**Exercise**: Each line from the beginning of the data below through the line containing "Structure (mmCIF, N/CA/C/O" should be repeated exactly, please.

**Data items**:
.....
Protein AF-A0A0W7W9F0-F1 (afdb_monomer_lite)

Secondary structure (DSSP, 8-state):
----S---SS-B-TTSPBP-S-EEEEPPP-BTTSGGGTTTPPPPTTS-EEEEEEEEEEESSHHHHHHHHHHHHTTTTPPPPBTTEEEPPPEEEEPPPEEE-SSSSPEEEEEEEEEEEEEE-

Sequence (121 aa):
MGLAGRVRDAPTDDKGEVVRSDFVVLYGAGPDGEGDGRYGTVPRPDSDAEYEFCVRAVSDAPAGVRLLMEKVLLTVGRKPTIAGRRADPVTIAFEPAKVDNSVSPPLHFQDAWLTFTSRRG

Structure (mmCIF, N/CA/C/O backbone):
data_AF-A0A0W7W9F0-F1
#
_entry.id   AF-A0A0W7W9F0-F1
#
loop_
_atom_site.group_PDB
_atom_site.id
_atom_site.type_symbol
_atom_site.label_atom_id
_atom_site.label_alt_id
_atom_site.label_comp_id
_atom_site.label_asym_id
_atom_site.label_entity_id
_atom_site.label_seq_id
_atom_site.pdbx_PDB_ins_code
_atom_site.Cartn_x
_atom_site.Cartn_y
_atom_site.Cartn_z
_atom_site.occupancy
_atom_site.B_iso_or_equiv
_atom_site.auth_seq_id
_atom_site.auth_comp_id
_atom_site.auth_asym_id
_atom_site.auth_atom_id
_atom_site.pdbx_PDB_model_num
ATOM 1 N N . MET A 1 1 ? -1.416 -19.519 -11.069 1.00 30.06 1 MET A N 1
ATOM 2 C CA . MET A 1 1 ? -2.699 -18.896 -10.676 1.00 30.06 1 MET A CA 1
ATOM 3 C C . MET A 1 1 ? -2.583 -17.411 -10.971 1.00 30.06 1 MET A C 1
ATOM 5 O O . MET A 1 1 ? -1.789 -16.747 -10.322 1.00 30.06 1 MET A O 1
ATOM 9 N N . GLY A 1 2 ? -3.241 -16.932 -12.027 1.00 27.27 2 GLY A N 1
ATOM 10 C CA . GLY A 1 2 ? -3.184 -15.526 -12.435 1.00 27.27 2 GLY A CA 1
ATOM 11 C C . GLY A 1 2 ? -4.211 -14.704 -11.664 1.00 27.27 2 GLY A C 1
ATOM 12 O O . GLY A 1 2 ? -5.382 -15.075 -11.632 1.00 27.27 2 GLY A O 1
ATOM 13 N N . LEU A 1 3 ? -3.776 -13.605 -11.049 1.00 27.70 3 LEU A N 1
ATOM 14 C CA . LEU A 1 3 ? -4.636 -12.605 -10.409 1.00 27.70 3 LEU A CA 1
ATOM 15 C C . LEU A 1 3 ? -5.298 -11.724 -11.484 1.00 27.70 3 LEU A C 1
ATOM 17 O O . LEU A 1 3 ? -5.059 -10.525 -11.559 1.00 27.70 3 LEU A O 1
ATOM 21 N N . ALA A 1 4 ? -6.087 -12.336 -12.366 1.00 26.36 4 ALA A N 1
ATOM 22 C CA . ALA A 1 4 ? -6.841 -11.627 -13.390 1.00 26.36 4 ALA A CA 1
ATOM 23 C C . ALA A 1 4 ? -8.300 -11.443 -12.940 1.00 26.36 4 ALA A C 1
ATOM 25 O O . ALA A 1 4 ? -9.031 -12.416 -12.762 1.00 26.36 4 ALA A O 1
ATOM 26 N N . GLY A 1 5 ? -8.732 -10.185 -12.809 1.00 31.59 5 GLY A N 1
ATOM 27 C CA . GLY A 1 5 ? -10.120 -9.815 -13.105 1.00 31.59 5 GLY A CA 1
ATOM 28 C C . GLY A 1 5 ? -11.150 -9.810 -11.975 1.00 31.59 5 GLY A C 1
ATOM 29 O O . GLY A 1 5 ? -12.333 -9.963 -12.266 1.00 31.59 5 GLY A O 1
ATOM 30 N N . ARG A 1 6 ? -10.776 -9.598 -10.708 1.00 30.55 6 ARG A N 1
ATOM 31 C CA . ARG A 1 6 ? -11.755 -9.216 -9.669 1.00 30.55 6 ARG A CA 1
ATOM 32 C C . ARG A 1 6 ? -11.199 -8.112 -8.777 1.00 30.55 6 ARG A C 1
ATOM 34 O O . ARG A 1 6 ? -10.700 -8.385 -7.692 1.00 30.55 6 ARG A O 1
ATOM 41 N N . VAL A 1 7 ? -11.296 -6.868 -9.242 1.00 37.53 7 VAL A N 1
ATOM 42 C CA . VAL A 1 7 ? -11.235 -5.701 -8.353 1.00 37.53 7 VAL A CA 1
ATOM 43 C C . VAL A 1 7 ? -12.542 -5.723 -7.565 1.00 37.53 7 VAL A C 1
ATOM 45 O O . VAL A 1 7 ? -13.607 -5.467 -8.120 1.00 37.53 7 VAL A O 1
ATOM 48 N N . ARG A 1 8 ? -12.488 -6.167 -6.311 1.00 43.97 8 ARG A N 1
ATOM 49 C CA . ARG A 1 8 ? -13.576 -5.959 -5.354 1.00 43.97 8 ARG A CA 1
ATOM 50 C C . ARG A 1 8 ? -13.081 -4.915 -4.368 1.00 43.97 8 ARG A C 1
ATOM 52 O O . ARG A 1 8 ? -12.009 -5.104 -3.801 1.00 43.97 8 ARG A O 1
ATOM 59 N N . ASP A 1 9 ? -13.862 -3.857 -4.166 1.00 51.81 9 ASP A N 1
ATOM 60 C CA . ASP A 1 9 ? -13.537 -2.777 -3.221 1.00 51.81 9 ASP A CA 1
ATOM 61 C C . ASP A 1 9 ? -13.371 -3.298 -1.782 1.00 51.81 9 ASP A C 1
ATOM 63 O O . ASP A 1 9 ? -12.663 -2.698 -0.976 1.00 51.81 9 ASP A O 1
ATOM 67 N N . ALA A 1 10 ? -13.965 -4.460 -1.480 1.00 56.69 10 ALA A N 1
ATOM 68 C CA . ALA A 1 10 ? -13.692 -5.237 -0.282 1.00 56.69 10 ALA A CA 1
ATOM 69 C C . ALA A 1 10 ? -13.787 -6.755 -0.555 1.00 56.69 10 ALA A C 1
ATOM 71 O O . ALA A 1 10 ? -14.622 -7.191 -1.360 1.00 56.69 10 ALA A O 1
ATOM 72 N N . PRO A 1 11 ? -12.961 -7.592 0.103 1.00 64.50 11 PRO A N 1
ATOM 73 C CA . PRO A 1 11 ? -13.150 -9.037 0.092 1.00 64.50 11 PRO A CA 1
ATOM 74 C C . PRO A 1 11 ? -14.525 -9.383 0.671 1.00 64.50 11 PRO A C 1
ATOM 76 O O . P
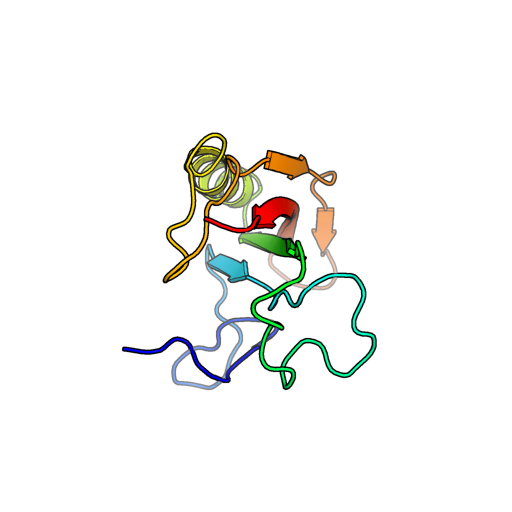RO A 1 11 ? -14.971 -8.754 1.627 1.00 64.50 11 PRO A O 1
ATOM 79 N N . THR A 1 12 ? -15.189 -10.387 0.098 1.00 62.12 12 THR A N 1
ATOM 80 C CA . THR A 1 12 ? -16.464 -10.898 0.617 1.00 62.12 12 THR A CA 1
ATOM 81 C C . THR A 1 12 ? -16.303 -12.335 1.089 1.00 62.12 12 THR A C 1
ATOM 83 O O . THR A 1 12 ? -15.553 -13.090 0.467 1.00 62.12 12 THR A O 1
ATOM 86 N N . ASP A 1 13 ? -17.005 -12.712 2.152 1.00 69.75 13 ASP A N 1
ATOM 87 C CA . ASP A 1 13 ? -17.059 -14.089 2.636 1.00 69.75 13 ASP A CA 1
ATOM 88 C C . ASP A 1 13 ? -17.888 -14.992 1.696 1.00 69.75 13 ASP A C 1
ATOM 90 O O . ASP A 1 13 ? -18.403 -14.553 0.659 1.00 69.75 13 ASP A O 1
ATOM 94 N N . ASP A 1 14 ? -18.034 -16.269 2.060 1.00 72.31 14 ASP A N 1
ATOM 95 C CA . ASP A 1 14 ? -18.824 -17.250 1.299 1.00 72.31 14 ASP A CA 1
ATOM 96 C C . ASP A 1 14 ? -20.325 -16.900 1.224 1.00 72.31 14 ASP A C 1
ATOM 98 O O . ASP A 1 14 ? -21.066 -17.502 0.445 1.00 72.31 14 ASP A O 1
ATOM 102 N N . LYS A 1 15 ? -20.785 -15.925 2.019 1.00 68.88 15 LYS A N 1
ATOM 103 C CA . LYS A 1 15 ? -22.163 -15.420 2.049 1.00 68.88 15 LYS A CA 1
ATOM 104 C C . LYS A 1 15 ? -22.330 -14.135 1.235 1.00 68.88 15 LYS A C 1
ATOM 106 O O . LYS A 1 15 ? -23.453 -13.660 1.095 1.00 68.88 15 LYS A O 1
ATOM 111 N N . GLY A 1 16 ? -21.249 -13.606 0.659 1.00 64.75 16 GLY A N 1
ATOM 112 C CA . GLY A 1 16 ? -21.260 -12.357 -0.101 1.00 64.75 16 GLY A CA 1
ATOM 113 C C . GLY A 1 16 ? -21.200 -11.100 0.769 1.00 64.75 16 GLY A C 1
ATOM 114 O O . GLY A 1 16 ? -21.294 -10.000 0.229 1.00 64.75 16 GLY A O 1
ATOM 115 N N . GLU A 1 17 ? -20.999 -11.244 2.080 1.00 65.56 17 GLU A N 1
ATOM 116 C CA . GLU A 1 17 ? -20.860 -10.128 3.014 1.00 65.56 17 GLU A CA 1
ATOM 117 C C . GLU A 1 17 ? -19.420 -9.628 3.034 1.00 65.56 17 GLU A C 1
ATOM 119 O O . GLU A 1 17 ? -18.485 -10.407 2.859 1.00 65.56 17 GLU A O 1
ATOM 124 N N . VAL A 1 18 ? -19.217 -8.333 3.277 1.00 63.88 18 VAL A N 1
ATOM 125 C CA . VAL A 1 18 ? -17.867 -7.766 3.407 1.00 63.88 18 VAL A CA 1
ATOM 126 C C . VAL A 1 18 ? -17.128 -8.454 4.555 1.00 63.88 18 VAL A C 1
ATOM 128 O O . VAL A 1 18 ? -17.601 -8.467 5.693 1.00 63.88 18 VAL A O 1
ATOM 131 N N . VAL A 1 19 ? -15.944 -8.997 4.264 1.00 65.62 19 VAL A N 1
ATOM 132 C CA . VAL A 1 19 ? -15.069 -9.579 5.279 1.00 65.62 19 VAL A CA 1
ATOM 133 C C . VAL A 1 19 ? -14.653 -8.470 6.237 1.00 65.62 19 VAL A C 1
ATOM 135 O O . VAL A 1 19 ? -13.964 -7.522 5.865 1.00 65.62 19 VAL A O 1
ATOM 138 N N . ARG A 1 20 ? -15.067 -8.604 7.495 1.00 66.19 20 ARG A N 1
ATOM 139 C CA . ARG A 1 20 ? -14.651 -7.730 8.592 1.00 66.19 20 ARG A CA 1
ATOM 140 C C . ARG A 1 20 ? -13.410 -8.330 9.249 1.00 66.19 20 ARG A C 1
ATOM 142 O O . ARG A 1 20 ? -13.510 -9.011 10.263 1.00 66.19 20 ARG A O 1
ATOM 149 N N . SER A 1 21 ? -12.262 -8.168 8.598 1.00 71.12 21 SER A N 1
ATOM 150 C CA . SER A 1 21 ? -10.961 -8.635 9.088 1.00 71.12 21 SER A CA 1
ATOM 151 C C . SER A 1 21 ? -9.841 -7.698 8.639 1.00 71.12 21 SER A C 1
ATOM 153 O O . SER A 1 21 ? -10.079 -6.733 7.919 1.00 71.12 21 SER A O 1
ATOM 155 N N . ASP A 1 22 ? -8.606 -8.022 9.009 1.00 82.62 22 ASP A N 1
ATOM 156 C CA . ASP A 1 22 ? -7.415 -7.367 8.474 1.00 82.62 22 ASP A CA 1
ATOM 157 C C . ASP A 1 22 ? -7.192 -7.789 7.017 1.00 82.62 22 ASP A C 1
ATOM 159 O O . ASP A 1 22 ? -6.978 -8.972 6.734 1.00 82.62 22 ASP A O 1
ATOM 163 N N . PHE A 1 23 ? -7.226 -6.842 6.081 1.00 82.06 23 PHE A N 1
ATOM 164 C CA . PHE A 1 23 ? -6.941 -7.118 4.673 1.00 82.06 23 PHE A CA 1
ATOM 165 C C . PHE A 1 23 ? -6.284 -5.935 3.963 1.00 82.06 23 PHE A C 1
ATOM 167 O O . PHE A 1 23 ? -6.309 -4.793 4.417 1.00 82.06 23 PHE A O 1
ATOM 174 N N . VAL A 1 24 ? -5.678 -6.232 2.815 1.00 84.38 24 VAL A N 1
ATOM 175 C CA . VAL A 1 24 ? -5.084 -5.238 1.923 1.00 84.38 24 VAL A CA 1
ATOM 176 C C . VAL A 1 24 ? -5.801 -5.291 0.583 1.00 84.38 24 VAL A C 1
ATOM 178 O O . VAL A 1 24 ? -5.940 -6.364 -0.005 1.00 84.38 24 VAL A O 1
ATOM 181 N N . VAL A 1 25 ? -6.227 -4.131 0.096 1.00 84.50 25 VAL A N 1
ATOM 182 C CA . VAL A 1 25 ? -6.736 -3.945 -1.262 1.00 84.50 25 VAL A CA 1
ATOM 183 C C . VAL A 1 25 ? -5.600 -3.392 -2.110 1.00 84.50 25 VAL A C 1
ATOM 185 O O . VAL A 1 25 ? -5.050 -2.336 -1.806 1.00 84.50 25 VAL A O 1
ATOM 188 N N . LEU A 1 26 ? -5.239 -4.119 -3.163 1.00 83.00 26 LEU A N 1
ATOM 189 C CA . LEU A 1 26 ? -4.341 -3.640 -4.207 1.00 83.00 26 LEU A CA 1
ATOM 190 C C . LEU A 1 26 ? -5.211 -3.191 -5.377 1.00 83.00 26 LEU A C 1
ATOM 192 O O . LEU A 1 26 ? -5.810 -4.027 -6.059 1.00 83.00 26 LEU A O 1
ATOM 196 N N . TYR A 1 27 ? -5.296 -1.885 -5.598 1.00 77.31 27 TYR A N 1
ATOM 197 C CA . TYR A 1 27 ? -5.953 -1.366 -6.786 1.00 77.31 27 TYR A CA 1
ATOM 198 C C . TYR A 1 27 ? -5.043 -1.611 -7.990 1.00 77.31 27 TYR A C 1
ATOM 200 O O . TYR A 1 27 ? -3.818 -1.496 -7.901 1.00 77.31 27 TYR A O 1
ATOM 208 N N . GLY A 1 28 ? -5.650 -2.015 -9.108 1.00 63.50 28 GLY A N 1
ATOM 209 C CA . GLY A 1 28 ? -4.918 -2.220 -10.350 1.00 63.50 28 GLY A CA 1
ATOM 210 C C . GLY A 1 28 ? -4.151 -0.954 -10.727 1.00 63.50 28 GLY A C 1
ATOM 211 O O . GLY A 1 28 ? -4.691 0.143 -10.641 1.00 63.50 28 GLY A O 1
ATOM 212 N N . ALA A 1 29 ? -2.900 -1.132 -11.140 1.00 59.91 29 ALA A N 1
ATOM 213 C CA . ALA A 1 29 ? -2.109 -0.097 -11.784 1.00 59.91 29 ALA A CA 1
ATOM 214 C C . ALA A 1 29 ? -2.046 -0.378 -13.279 1.00 59.91 29 ALA A C 1
ATOM 216 O O . ALA A 1 29 ? -1.848 -1.527 -13.687 1.00 59.91 29 ALA A O 1
ATOM 217 N N . GLY A 1 30 ? -2.143 0.671 -14.080 1.00 55.06 30 GLY A N 1
ATOM 218 C CA . GLY A 1 30 ? -1.629 0.680 -15.443 1.00 55.06 30 GLY A CA 1
ATOM 219 C C . GLY A 1 30 ? -0.628 1.825 -15.592 1.00 55.06 30 GLY A C 1
ATOM 220 O O . GLY A 1 30 ? -0.543 2.658 -14.691 1.00 55.06 30 GLY A O 1
ATOM 221 N N . PRO A 1 31 ? 0.152 1.864 -16.682 1.00 54.59 31 PRO A N 1
ATOM 222 C CA . PRO A 1 31 ? 1.129 2.919 -16.886 1.00 54.59 31 PRO A CA 1
ATOM 223 C C . PRO A 1 31 ? 0.458 4.293 -16.900 1.00 54.59 31 PRO A C 1
ATOM 225 O O . PRO A 1 31 ? -0.475 4.540 -17.677 1.00 54.59 31 PRO A O 1
ATOM 228 N N . ASP A 1 32 ? 0.935 5.182 -16.032 1.00 50.47 32 ASP A N 1
ATOM 229 C CA . ASP A 1 32 ? 0.392 6.528 -15.913 1.00 50.47 32 ASP A CA 1
ATOM 230 C C . ASP A 1 32 ? 0.887 7.369 -17.095 1.00 50.47 32 ASP A C 1
ATOM 232 O O . ASP A 1 32 ? 2.046 7.755 -17.215 1.00 50.47 32 ASP A O 1
ATOM 236 N N . GLY A 1 33 ? -0.009 7.512 -18.073 1.00 46.31 33 GLY A N 1
ATOM 237 C CA . GLY A 1 33 ? 0.270 8.070 -19.395 1.00 46.31 33 GLY A CA 1
ATOM 238 C C . GLY A 1 33 ? -0.689 7.575 -20.482 1.00 46.31 33 GLY A C 1
ATOM 239 O O . GLY A 1 33 ? -0.842 8.243 -21.501 1.00 46.31 33 GLY A O 1
ATOM 240 N N . GLU A 1 34 ? -1.387 6.451 -20.267 1.00 49.03 34 GLU A N 1
ATOM 241 C CA . GLU A 1 34 ? -2.215 5.807 -21.308 1.00 49.03 34 GLU A CA 1
ATOM 242 C C . GLU A 1 34 ? -3.749 5.979 -21.168 1.00 49.03 34 GLU A C 1
ATOM 244 O O . GLU A 1 34 ? -4.519 5.265 -21.813 1.00 49.03 34 GLU A O 1
ATOM 249 N N . GLY A 1 35 ? -4.237 6.961 -20.397 1.00 51.72 35 GLY A N 1
ATOM 250 C CA . GLY A 1 35 ? -5.676 7.311 -20.360 1.00 51.72 35 GLY A CA 1
ATOM 251 C C . GLY A 1 35 ? -6.577 6.144 -19.919 1.00 51.72 35 GLY A C 1
ATOM 252 O O . GLY A 1 35 ? -6.165 5.354 -19.093 1.00 51.72 35 GLY A O 1
ATOM 253 N N . ASP A 1 36 ? -7.798 5.971 -20.425 1.00 46.19 36 ASP A N 1
ATOM 254 C CA . ASP A 1 36 ? -8.667 4.833 -20.029 1.00 46.19 36 ASP A CA 1
ATOM 255 C C . ASP A 1 36 ? -8.223 3.463 -20.599 1.00 46.19 36 ASP A C 1
ATOM 257 O O . ASP A 1 36 ? -8.817 2.428 -20.298 1.00 46.19 36 ASP A O 1
ATOM 261 N N . GLY A 1 37 ? -7.156 3.425 -21.410 1.00 46.94 37 GLY A N 1
ATOM 262 C CA . GLY A 1 37 ? -6.647 2.221 -22.077 1.00 46.94 37 GLY A CA 1
ATOM 263 C C . GLY A 1 37 ? -5.615 1.411 -21.286 1.00 46.94 37 GLY A C 1
ATOM 264 O O . GLY A 1 37 ? -5.246 0.330 -21.741 1.00 46.94 37 GLY A O 1
ATOM 265 N N . ARG A 1 38 ? -5.180 1.883 -20.106 1.00 50.38 38 ARG A N 1
ATOM 266 C CA . ARG A 1 38 ? -4.007 1.365 -19.350 1.00 50.38 38 ARG A CA 1
ATOM 267 C C . ARG A 1 38 ? -4.061 -0.126 -19.001 1.00 50.38 38 ARG A C 1
ATOM 269 O O . ARG A 1 38 ? -3.033 -0.724 -18.705 1.00 50.38 38 ARG A O 1
ATOM 276 N N . TYR A 1 39 ? -5.256 -0.719 -18.995 1.00 46.56 39 TYR A N 1
ATOM 277 C CA . TYR A 1 39 ? -5.472 -2.138 -18.686 1.00 46.56 39 TYR A CA 1
ATOM 278 C C . TYR A 1 39 ? -5.573 -3.039 -19.930 1.00 46.56 39 TYR A C 1
ATOM 280 O O . TYR A 1 39 ? -5.634 -4.260 -19.788 1.00 46.56 39 TYR A O 1
ATOM 288 N N . GLY A 1 40 ? -5.624 -2.461 -21.136 1.00 43.19 40 GLY A N 1
ATOM 289 C CA . GLY A 1 40 ? -5.800 -3.174 -22.410 1.00 43.19 40 GLY A CA 1
ATOM 290 C C . GLY A 1 40 ? -4.679 -2.947 -23.428 1.00 43.19 40 GLY A C 1
ATOM 291 O O . GLY A 1 40 ? -4.655 -3.601 -24.471 1.00 43.19 40 GLY A O 1
ATOM 292 N N . THR A 1 41 ? -3.749 -2.040 -23.153 1.00 45.97 41 THR A N 1
ATOM 293 C CA . THR A 1 41 ? -2.623 -1.722 -24.029 1.00 45.97 41 THR A CA 1
ATOM 294 C C . THR A 1 41 ? -1.446 -2.661 -23.782 1.00 45.97 41 THR A C 1
ATOM 296 O O . THR A 1 41 ? -0.988 -2.866 -22.660 1.00 45.97 41 THR A O 1
ATOM 299 N N . VAL A 1 42 ? -0.940 -3.264 -24.861 1.00 51.41 42 VAL A N 1
ATOM 300 C CA . VAL A 1 42 ? 0.330 -3.995 -24.831 1.00 51.41 42 VAL A CA 1
ATOM 301 C C . VAL A 1 42 ? 1.435 -2.950 -24.661 1.00 51.41 42 VAL A C 1
ATOM 303 O O . VAL A 1 42 ? 1.562 -2.094 -25.544 1.00 51.41 42 VAL A O 1
ATOM 306 N N . PRO A 1 43 ? 2.236 -2.997 -23.578 1.00 55.19 43 PRO A N 1
ATOM 307 C CA . PRO A 1 43 ? 3.334 -2.060 -23.390 1.00 55.19 43 PRO A CA 1
ATOM 308 C C . PRO A 1 43 ? 4.232 -2.090 -24.622 1.00 55.19 43 PRO A C 1
ATOM 310 O O . PRO A 1 43 ? 4.700 -3.164 -25.024 1.00 55.19 43 PRO A O 1
ATOM 313 N N . ARG A 1 44 ? 4.453 -0.933 -25.254 1.00 53.56 44 ARG A N 1
ATOM 314 C CA . ARG A 1 44 ? 5.319 -0.898 -26.430 1.00 53.56 44 ARG A CA 1
ATOM 315 C C . ARG A 1 44 ? 6.733 -1.313 -26.008 1.00 53.56 44 ARG A C 1
ATOM 317 O O . ARG A 1 44 ? 7.227 -0.869 -24.969 1.00 53.56 44 ARG A O 1
ATOM 324 N N . PRO A 1 45 ? 7.408 -2.176 -26.782 1.00 53.09 45 PRO A N 1
ATOM 325 C CA . PRO A 1 45 ? 8.738 -2.666 -26.426 1.00 53.09 45 PRO A CA 1
ATOM 326 C C . PRO A 1 45 ? 9.792 -1.548 -26.377 1.00 53.09 45 PRO A C 1
ATOM 328 O O . PRO A 1 45 ? 10.885 -1.756 -25.850 1.00 53.09 45 PRO A O 1
ATOM 331 N N . ASP A 1 46 ? 9.477 -0.367 -26.910 1.00 56.41 46 ASP A N 1
ATOM 332 C CA . ASP A 1 46 ? 10.383 0.760 -27.026 1.00 56.41 46 ASP A CA 1
ATOM 333 C C . ASP A 1 46 ? 10.218 1.865 -25.970 1.00 56.41 46 ASP A C 1
ATOM 335 O O . ASP A 1 46 ? 11.144 2.672 -25.871 1.00 56.41 46 ASP A O 1
ATOM 339 N N . SER A 1 47 ? 9.141 1.889 -25.174 1.00 65.56 47 SER A N 1
ATOM 340 C CA . SER A 1 47 ? 8.868 2.953 -24.192 1.00 65.56 47 SER A CA 1
ATOM 341 C C . SER A 1 47 ? 9.370 2.625 -22.784 1.00 65.56 47 SER A C 1
ATOM 343 O O . SER A 1 47 ? 9.440 1.455 -22.405 1.00 65.56 47 SER A O 1
ATOM 345 N N . ASP A 1 48 ? 9.699 3.654 -21.998 1.00 77.69 48 ASP A N 1
ATOM 346 C CA . ASP A 1 48 ? 9.777 3.572 -20.534 1.00 77.69 48 ASP A CA 1
ATOM 347 C C . ASP A 1 48 ? 8.359 3.688 -19.954 1.00 77.69 48 ASP A C 1
ATOM 349 O O . ASP A 1 48 ? 7.510 4.376 -20.521 1.00 77.69 48 ASP A O 1
ATOM 353 N N . ALA A 1 49 ? 8.086 2.982 -18.857 1.00 77.75 49 ALA A N 1
ATOM 354 C CA . ALA A 1 49 ? 6.762 2.940 -18.241 1.00 77.75 49 ALA A CA 1
ATOM 355 C C . ALA A 1 49 ? 6.872 3.116 -16.728 1.00 77.75 49 ALA A C 1
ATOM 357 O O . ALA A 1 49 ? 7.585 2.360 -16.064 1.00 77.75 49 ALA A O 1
.....
**Solution to the exercise**:
Protein AF-A0A0W7W9F0-F1 (afdb_monomer_lite)

Secondary structure (DSSP, 8-state):
----S---SS-B-TTSPBP-S-EEEEPPP-BTTSGGGTTTPPPPTTS-EEEEEEEEEEESSHHHHHHHHHHHHTTTTPPPPBTTEEEPPPEEEEPPPEEE-SSSSPEEEEEEEEEEEEEE-

Sequence (121 aa):
MGLAGRVRDAPTDDKGEVVRSDFVVLYGAGPDGEGDGRYGTVPRPDSDAEYEFCVRAVSDAPAGVRLLMEKVLLTVGRKPTIAGRRADPVTIAFEPAKVDNSVSPPLHFQDAWLTFTSRRG

Structure (mmCIF, N/CA/C/O backbone):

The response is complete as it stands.